# Can you recommend a shoaling fish for the top of the tank?



## Ajm200 (25 Apr 2010)

Hi.

Looking for a fish for the top of my 5ft tank. I'm stuck for ideas and with an extra deep tank that's not good.

The rest of the family seem to have chosen mid/bottom shoalers.

So far we have

cardinal tetras 
rummynose tetras
Odessa barbs
rams (captive bred and happy in hard local tap water)

Can you suggest something for the top of the tank but not hatchet fish as my little boy doesn't like them and calls them scaredy fish with that odd logic that only toddlers possess

thanks


----------



## chilled84 (25 Apr 2010)

*Re: Can you recommend a shoaling fish for the top of the tan*

Rainbow fish love the tops


----------



## Ajm200 (25 Apr 2010)

*Re: Can you recommend a shoaling fish for the top of the tan*

Someone should tell my pair of bosemanii.  They stick to the bottom but that might be in protest at being sole occupants of a 60l biorb (before I'm flames)   Temporary measure while my quarantine tank is having issues.


----------



## Ed Seeley (25 Apr 2010)

*Re: Can you recommend a shoaling fish for the top of the tan*

Eques pencilfish hang around near the top but the most unique option might be hatchetfish.  They stay glued to the surface - just don't have them if you have an uncovered tank as they will jump put and can fly for a couple of metres.


----------



## dw1305 (26 Apr 2010)

*Re: Can you recommend a shoaling fish for the top of the tan*

Hi all,
I like Pencil fish too, how hard is your water? they don't like to much hardness.
cheers Darrel


----------



## Dolly Sprint 16v (26 Apr 2010)

*Re: Can you recommend a shoaling fish for the top of the tan*

Amanda
Have you considered White Mountain Cloud Minnows.

http://www.aquahobby.com/gallery/e_tanictis.php

Regards
Paul.


----------



## AverageWhiteBloke (26 Apr 2010)

*Re: Can you recommend a shoaling fish for the top of the tan*

A shoal of guppies will hang at the surface some of the fancy varieties look well. Agreeing with Ed on the Hatchets, I was going to suggest them but they seem to escape through the smallest of gaps.


----------



## pjf220 (27 Apr 2010)

*Re: Can you recommend a shoaling fish for the top of the tan*

My Blue Tetra like the top of the tank but I don't know if you'd find this as you have other Tetra so they may head to them for shoaling.

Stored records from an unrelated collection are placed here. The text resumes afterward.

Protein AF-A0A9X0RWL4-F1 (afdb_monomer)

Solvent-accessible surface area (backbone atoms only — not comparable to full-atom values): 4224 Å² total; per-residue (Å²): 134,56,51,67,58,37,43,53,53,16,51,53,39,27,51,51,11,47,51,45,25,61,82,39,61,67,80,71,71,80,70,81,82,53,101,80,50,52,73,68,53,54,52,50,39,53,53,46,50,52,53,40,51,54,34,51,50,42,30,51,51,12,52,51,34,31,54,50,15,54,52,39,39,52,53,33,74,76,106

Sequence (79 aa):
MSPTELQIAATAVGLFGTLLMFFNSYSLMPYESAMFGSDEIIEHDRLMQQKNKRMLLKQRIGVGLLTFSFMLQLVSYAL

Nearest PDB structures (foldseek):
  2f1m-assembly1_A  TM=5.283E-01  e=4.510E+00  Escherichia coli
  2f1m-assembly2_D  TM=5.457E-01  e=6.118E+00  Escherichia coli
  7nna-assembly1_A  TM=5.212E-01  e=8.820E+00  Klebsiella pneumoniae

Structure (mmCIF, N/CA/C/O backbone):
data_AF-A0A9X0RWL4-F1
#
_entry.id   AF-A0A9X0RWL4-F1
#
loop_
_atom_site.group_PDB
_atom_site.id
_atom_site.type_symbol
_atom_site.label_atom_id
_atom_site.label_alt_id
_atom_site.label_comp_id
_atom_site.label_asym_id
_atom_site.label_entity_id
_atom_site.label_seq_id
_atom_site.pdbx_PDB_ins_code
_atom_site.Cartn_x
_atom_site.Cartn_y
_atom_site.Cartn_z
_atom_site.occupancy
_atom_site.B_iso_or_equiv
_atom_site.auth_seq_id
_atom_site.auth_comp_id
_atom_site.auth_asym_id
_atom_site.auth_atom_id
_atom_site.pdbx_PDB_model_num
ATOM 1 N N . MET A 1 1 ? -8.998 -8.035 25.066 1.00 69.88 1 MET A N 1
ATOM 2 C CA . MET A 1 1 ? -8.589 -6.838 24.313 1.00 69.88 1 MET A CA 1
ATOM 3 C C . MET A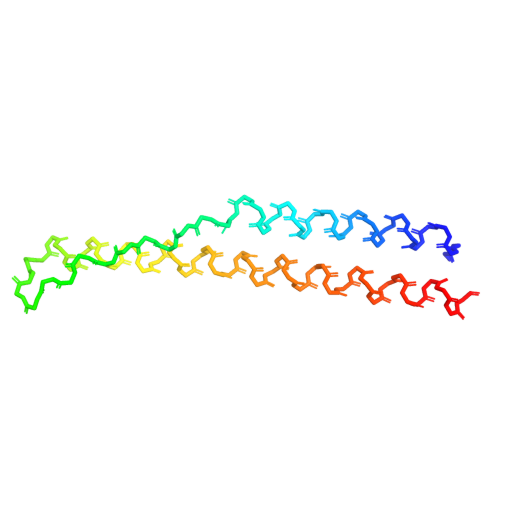 1 1 ? -9.743 -5.866 24.401 1.00 69.88 1 MET A C 1
ATOM 5 O O . MET A 1 1 ? -10.867 -6.280 24.130 1.00 69.88 1 MET A O 1
ATOM 9 N N . SER A 1 2 ? -9.511 -4.661 24.907 1.00 87.25 2 SER A N 1
ATOM 10 C CA . SER A 1 2 ? -10.579 -3.664 25.031 1.00 87.25 2 SER A CA 1
ATOM 11 C C . SER A 1 2 ? -10.990 -3.145 23.640 1.00 87.25 2 SER A C 1
ATOM 13 O O . SER A 1 2 ? -10.158 -3.153 22.728 1.00 87.25 2 SER A O 1
ATOM 15 N N . PRO A 1 3 ? -12.238 -2.680 23.439 1.00 88.56 3 PRO A N 1
ATOM 16 C CA . PRO A 1 3 ? -12.658 -2.091 22.162 1.00 88.56 3 PRO A CA 1
ATOM 17 C C . PRO A 1 3 ? -11.720 -0.963 21.704 1.00 88.56 3 PRO A C 1
ATOM 19 O O . PRO A 1 3 ? -11.331 -0.880 20.542 1.00 88.56 3 PRO A O 1
ATOM 22 N N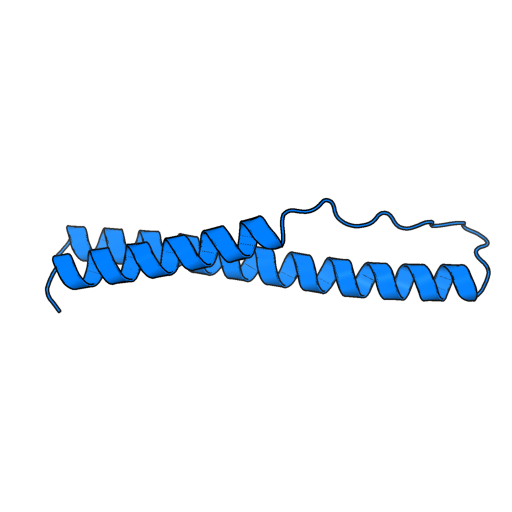 . THR A 1 4 ? -11.238 -0.151 22.645 1.00 90.31 4 THR A N 1
ATOM 23 C CA . THR A 1 4 ? -10.278 0.926 22.378 1.00 90.31 4 THR A CA 1
ATOM 24 C C . THR A 1 4 ? -8.949 0.412 21.814 1.00 90.31 4 THR A C 1
ATOM 26 O O . THR A 1 4 ? -8.435 0.975 20.848 1.00 90.31 4 THR A O 1
ATOM 29 N N . GLU A 1 5 ? -8.395 -0.675 22.361 1.00 91.06 5 GLU A N 1
ATOM 30 C CA . GLU A 1 5 ? -7.167 -1.297 21.836 1.00 91.06 5 GLU A CA 1
ATOM 31 C C . GLU A 1 5 ? -7.349 -1.772 20.389 1.00 91.06 5 GLU A C 1
ATOM 33 O O . GLU A 1 5 ? -6.449 -1.612 19.561 1.00 91.06 5 GLU A O 1
ATOM 38 N N . LEU A 1 6 ? -8.525 -2.319 20.064 1.00 91.62 6 LEU A N 1
ATOM 39 C CA . LEU A 1 6 ? -8.841 -2.808 18.724 1.00 91.62 6 LEU A CA 1
ATOM 40 C C . LEU A 1 6 ? -9.004 -1.668 17.716 1.00 91.62 6 LEU A C 1
ATOM 42 O O . LEU A 1 6 ? -8.509 -1.780 16.594 1.00 91.62 6 LEU A O 1
ATOM 46 N N . GLN A 1 7 ? -9.598 -0.543 18.119 1.00 92.69 7 GLN A N 1
ATOM 47 C CA . GLN A 1 7 ? -9.686 0.658 17.281 1.00 92.69 7 GLN A CA 1
ATOM 48 C C . GLN A 1 7 ? -8.317 1.280 16.997 1.00 92.69 7 GLN A C 1
ATOM 50 O O . GLN A 1 7 ? -8.047 1.675 15.858 1.00 92.69 7 GLN A O 1
ATOM 55 N N . ILE A 1 8 ? -7.435 1.343 18.000 1.00 94.56 8 ILE A N 1
ATOM 56 C CA . ILE A 1 8 ? -6.066 1.846 17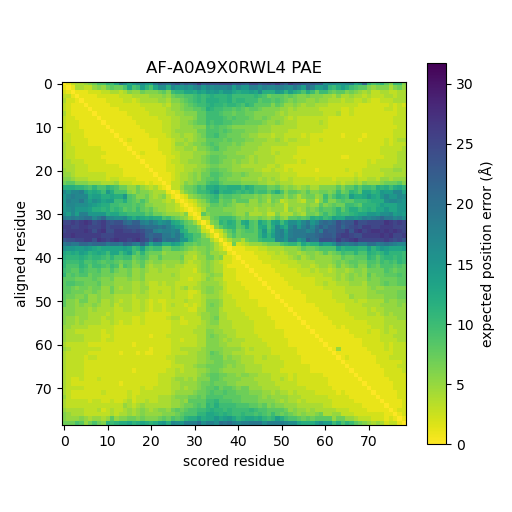.826 1.00 94.56 8 ILE A CA 1
ATOM 57 C C . ILE A 1 8 ? -5.301 0.941 16.855 1.00 94.56 8 ILE A C 1
ATOM 59 O O . ILE A 1 8 ? -4.710 1.436 15.892 1.00 94.56 8 ILE A O 1
ATOM 63 N N . ALA A 1 9 ? -5.361 -0.379 17.058 1.00 93.31 9 ALA A N 1
ATOM 64 C CA . ALA A 1 9 ? -4.716 -1.347 16.176 1.00 93.31 9 ALA A CA 1
ATOM 65 C C . ALA A 1 9 ? -5.245 -1.240 14.738 1.00 93.31 9 ALA A C 1
ATOM 67 O O . ALA A 1 9 ? -4.460 -1.168 13.792 1.00 93.31 9 ALA A O 1
ATOM 68 N N . ALA A 1 10 ? -6.564 -1.155 14.568 1.00 93.69 10 ALA A N 1
ATOM 69 C CA . ALA A 1 10 ? -7.175 -0.999 13.260 1.00 93.69 10 ALA A CA 1
ATOM 70 C C . ALA A 1 10 ? -6.720 0.294 12.570 1.00 93.69 10 ALA A C 1
ATOM 72 O O . ALA A 1 10 ? -6.301 0.264 11.416 1.00 93.69 10 ALA A O 1
ATOM 73 N N . THR A 1 11 ? -6.709 1.417 13.288 1.00 94.56 11 THR A N 1
ATOM 74 C CA . THR A 1 11 ? -6.266 2.710 12.748 1.00 94.56 11 THR A CA 1
ATOM 75 C C . THR A 1 11 ? -4.807 2.663 12.298 1.00 94.56 11 THR A C 1
ATOM 77 O O . THR A 1 11 ? -4.489 3.125 11.203 1.00 94.56 11 THR A O 1
ATOM 80 N N . ALA A 1 12 ? -3.922 2.055 13.092 1.00 96.19 12 ALA A N 1
ATOM 81 C CA . ALA A 1 12 ? -2.515 1.896 12.732 1.00 96.19 12 ALA A CA 1
ATOM 82 C C . ALA A 1 12 ? -2.334 1.035 11.468 1.00 96.19 12 ALA A C 1
ATOM 84 O O . ALA A 1 12 ? -1.571 1.399 10.571 1.00 96.19 12 ALA A O 1
ATOM 85 N N . VAL A 1 13 ? -3.074 -0.073 11.362 1.00 95.62 13 VAL A N 1
ATOM 86 C CA . VAL A 1 13 ? -3.058 -0.946 10.178 1.00 95.62 13 VAL A CA 1
ATOM 87 C C . VAL A 1 13 ? -3.578 -0.210 8.940 1.00 95.62 13 VAL A C 1
ATOM 89 O O . VAL A 1 13 ? -2.949 -0.274 7.881 1.00 95.62 13 VAL A O 1
ATOM 92 N N . GLY A 1 14 ? -4.683 0.527 9.071 1.00 95.56 14 GLY A N 1
ATOM 93 C CA . GLY A 1 14 ? -5.271 1.307 7.981 1.00 95.56 14 GLY A CA 1
ATOM 94 C C . GLY A 1 14 ? -4.344 2.424 7.503 1.00 95.56 14 GLY A C 1
ATOM 95 O O . GLY A 1 14 ? -4.158 2.604 6.296 1.00 95.56 14 GLY A O 1
ATOM 96 N N . LEU A 1 15 ? -3.681 3.116 8.435 1.00 96.06 15 LEU A N 1
ATOM 97 C CA . LEU A 1 15 ? -2.671 4.127 8.129 1.00 96.06 15 LEU A CA 1
ATOM 98 C C . LEU A 1 15 ? -1.489 3.518 7.368 1.00 96.06 15 LEU A C 1
ATOM 100 O O . LEU A 1 15 ? -1.086 4.052 6.335 1.00 96.06 15 LEU A O 1
ATOM 104 N N . PHE A 1 16 ? -0.956 2.387 7.835 1.00 96.06 16 PHE A N 1
ATOM 105 C CA . PHE A 1 16 ? 0.160 1.717 7.169 1.00 96.06 16 PHE A CA 1
ATOM 106 C C . PHE A 1 16 ? -0.215 1.244 5.756 1.00 96.06 16 PHE A C 1
ATOM 108 O O . PHE A 1 16 ? 0.540 1.482 4.811 1.00 96.06 16 PHE A O 1
ATOM 115 N N . GLY A 1 17 ? -1.402 0.652 5.582 1.00 93.06 17 GLY A N 1
ATOM 116 C CA . GLY A 1 17 ? -1.925 0.271 4.266 1.00 93.06 17 GLY A CA 1
ATOM 117 C C . GLY A 1 17 ? -2.054 1.465 3.318 1.00 93.06 17 GLY A C 1
ATOM 118 O O . GLY A 1 17 ? -1.598 1.404 2.174 1.00 93.06 17 GLY A O 1
ATOM 119 N N . THR A 1 18 ? -2.583 2.583 3.823 1.00 93.56 18 THR A N 1
ATOM 120 C CA . THR A 1 18 ? -2.747 3.833 3.064 1.00 93.56 18 THR A CA 1
ATOM 121 C C . THR A 1 18 ? -1.405 4.427 2.647 1.00 93.56 18 THR A C 1
ATOM 123 O O . THR A 1 18 ? -1.222 4.758 1.477 1.00 93.56 18 THR A O 1
ATOM 126 N N . LEU A 1 19 ? -0.435 4.521 3.562 1.00 94.50 19 LEU A N 1
ATOM 127 C CA . LEU A 1 19 ? 0.912 5.012 3.250 1.00 94.50 19 LEU A CA 1
ATOM 128 C C . LEU A 1 19 ? 1.595 4.129 2.206 1.00 94.50 19 LEU A C 1
ATOM 130 O O . LEU A 1 19 ? 2.199 4.629 1.257 1.00 94.50 19 LEU A O 1
ATOM 134 N N . LEU A 1 20 ? 1.463 2.810 2.344 1.00 92.50 20 LEU A N 1
ATOM 135 C CA . LEU A 1 20 ? 2.035 1.862 1.402 1.00 92.50 20 LEU A CA 1
ATOM 136 C C . LEU A 1 20 ? 1.420 2.012 0.002 1.00 92.50 20 LEU A C 1
ATOM 138 O O . LEU A 1 20 ? 2.151 1.930 -0.983 1.00 92.50 20 LEU A O 1
ATOM 142 N N . MET A 1 21 ? 0.123 2.303 -0.115 1.00 93.44 21 MET A N 1
ATOM 143 C CA . MET A 1 21 ? -0.483 2.670 -1.400 1.00 93.44 21 MET A CA 1
ATOM 144 C C . MET A 1 21 ? 0.025 4.018 -1.907 1.00 93.44 21 MET A C 1
ATOM 146 O O . MET A 1 21 ? 0.443 4.097 -3.057 1.00 93.44 21 MET A O 1
ATOM 150 N N . PHE A 1 22 ? 0.036 5.051 -1.061 1.00 92.56 22 PHE A N 1
ATOM 151 C CA . PHE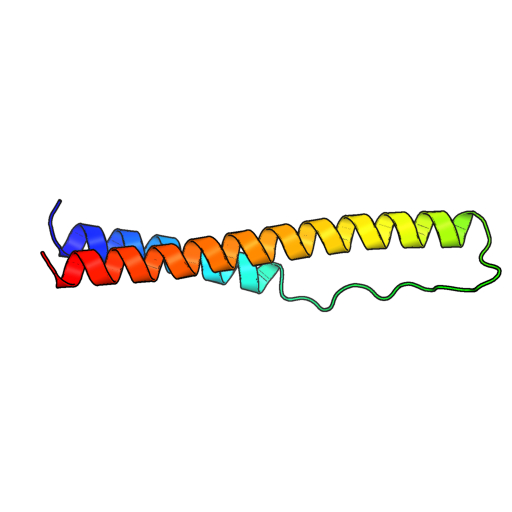 A 1 22 ? 0.423 6.415 -1.426 1.00 92.56 22 PHE A CA 1
ATOM 152 C C . PHE A 1 22 ? 1.837 6.472 -2.017 1.00 92.56 22 PHE A C 1
ATOM 154 O O . PHE A 1 22 ? 2.027 6.960 -3.129 1.00 92.56 22 PHE A O 1
ATOM 161 N N . PHE A 1 23 ? 2.819 5.858 -1.351 1.00 89.62 23 PHE A N 1
ATOM 162 C CA . PHE A 1 23 ? 4.200 5.795 -1.847 1.00 89.62 23 PHE A CA 1
ATOM 163 C C . PHE A 1 23 ? 4.386 4.888 -3.071 1.00 89.62 23 PHE A C 1
ATOM 165 O O . PHE A 1 23 ? 5.461 4.867 -3.666 1.00 89.62 23 PHE A O 1
ATOM 172 N N . ASN A 1 24 ? 3.366 4.121 -3.453 1.00 88.44 24 ASN A N 1
ATOM 173 C CA . ASN A 1 24 ? 3.370 3.289 -4.653 1.00 88.44 24 ASN A CA 1
ATOM 174 C C . ASN A 1 24 ? 2.273 3.715 -5.640 1.00 88.44 24 ASN A C 1
ATOM 176 O O . ASN A 1 24 ? 1.945 2.946 -6.533 1.00 88.44 24 ASN A O 1
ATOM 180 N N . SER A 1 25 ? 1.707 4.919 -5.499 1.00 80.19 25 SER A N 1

The problem I've found with shoaling, or is that schooling, they will only shoal when they feel intimidated, scared or worried. If the tank is nice and peaceful and they fit in well with the others, they will just spread out, only tending to shoal at times they feel a threat, such as lights out time.


----------



## mattyc (27 Apr 2010)

*Re: Can you recommend a shoaling fish for the top of the tan*

hatchets are nice if there is a top on your tank and they cant jump out.


----------



## AverageWhiteBloke (1 May 2010)

*Re: Can you recommend a shoaling fish for the top of the tan*

General rule of thumb when looking for surface dwelling fish is the mouths on the top of the head, same for the rest midwater feeders head in middle and bottom feeders.. I think you get the picture


----------



## sanj (1 May 2010)

*Re: Can you recommend a shoaling fish for the top of the tan*

If you want real surface shoalers then i would agree with the hatchets.


----------



## Ajm200 (1 May 2010)

*Re: Can you recommend a shoaling fish for the top of the tan*



			
				Flyfisherman said:
			
		

> Amanda
> Have you considered White Mountain Cloud Minnows.
> 
> http://www.aquahobby.com/gallery/e_tanictis.php
> ...




Have a few in a biorb.  They do stay near the top but are so tiny and don't really stay together.  I think they'll be lost in the big tank.  Great suggestion though,  will put them on the shortlist.


----------



## Ajm200 (1 May 2010)

*Re: Can you recommend a shoaling fish for the top of the tan*



			
				Ed Seeley said:
			
		

> Eques pencilfish hang around near the top but the most unique option might be hatchetfish.  They stay glued to the surface - just don't have them if you have an uncovered tank as they will jump put and can fly for a couple of metres.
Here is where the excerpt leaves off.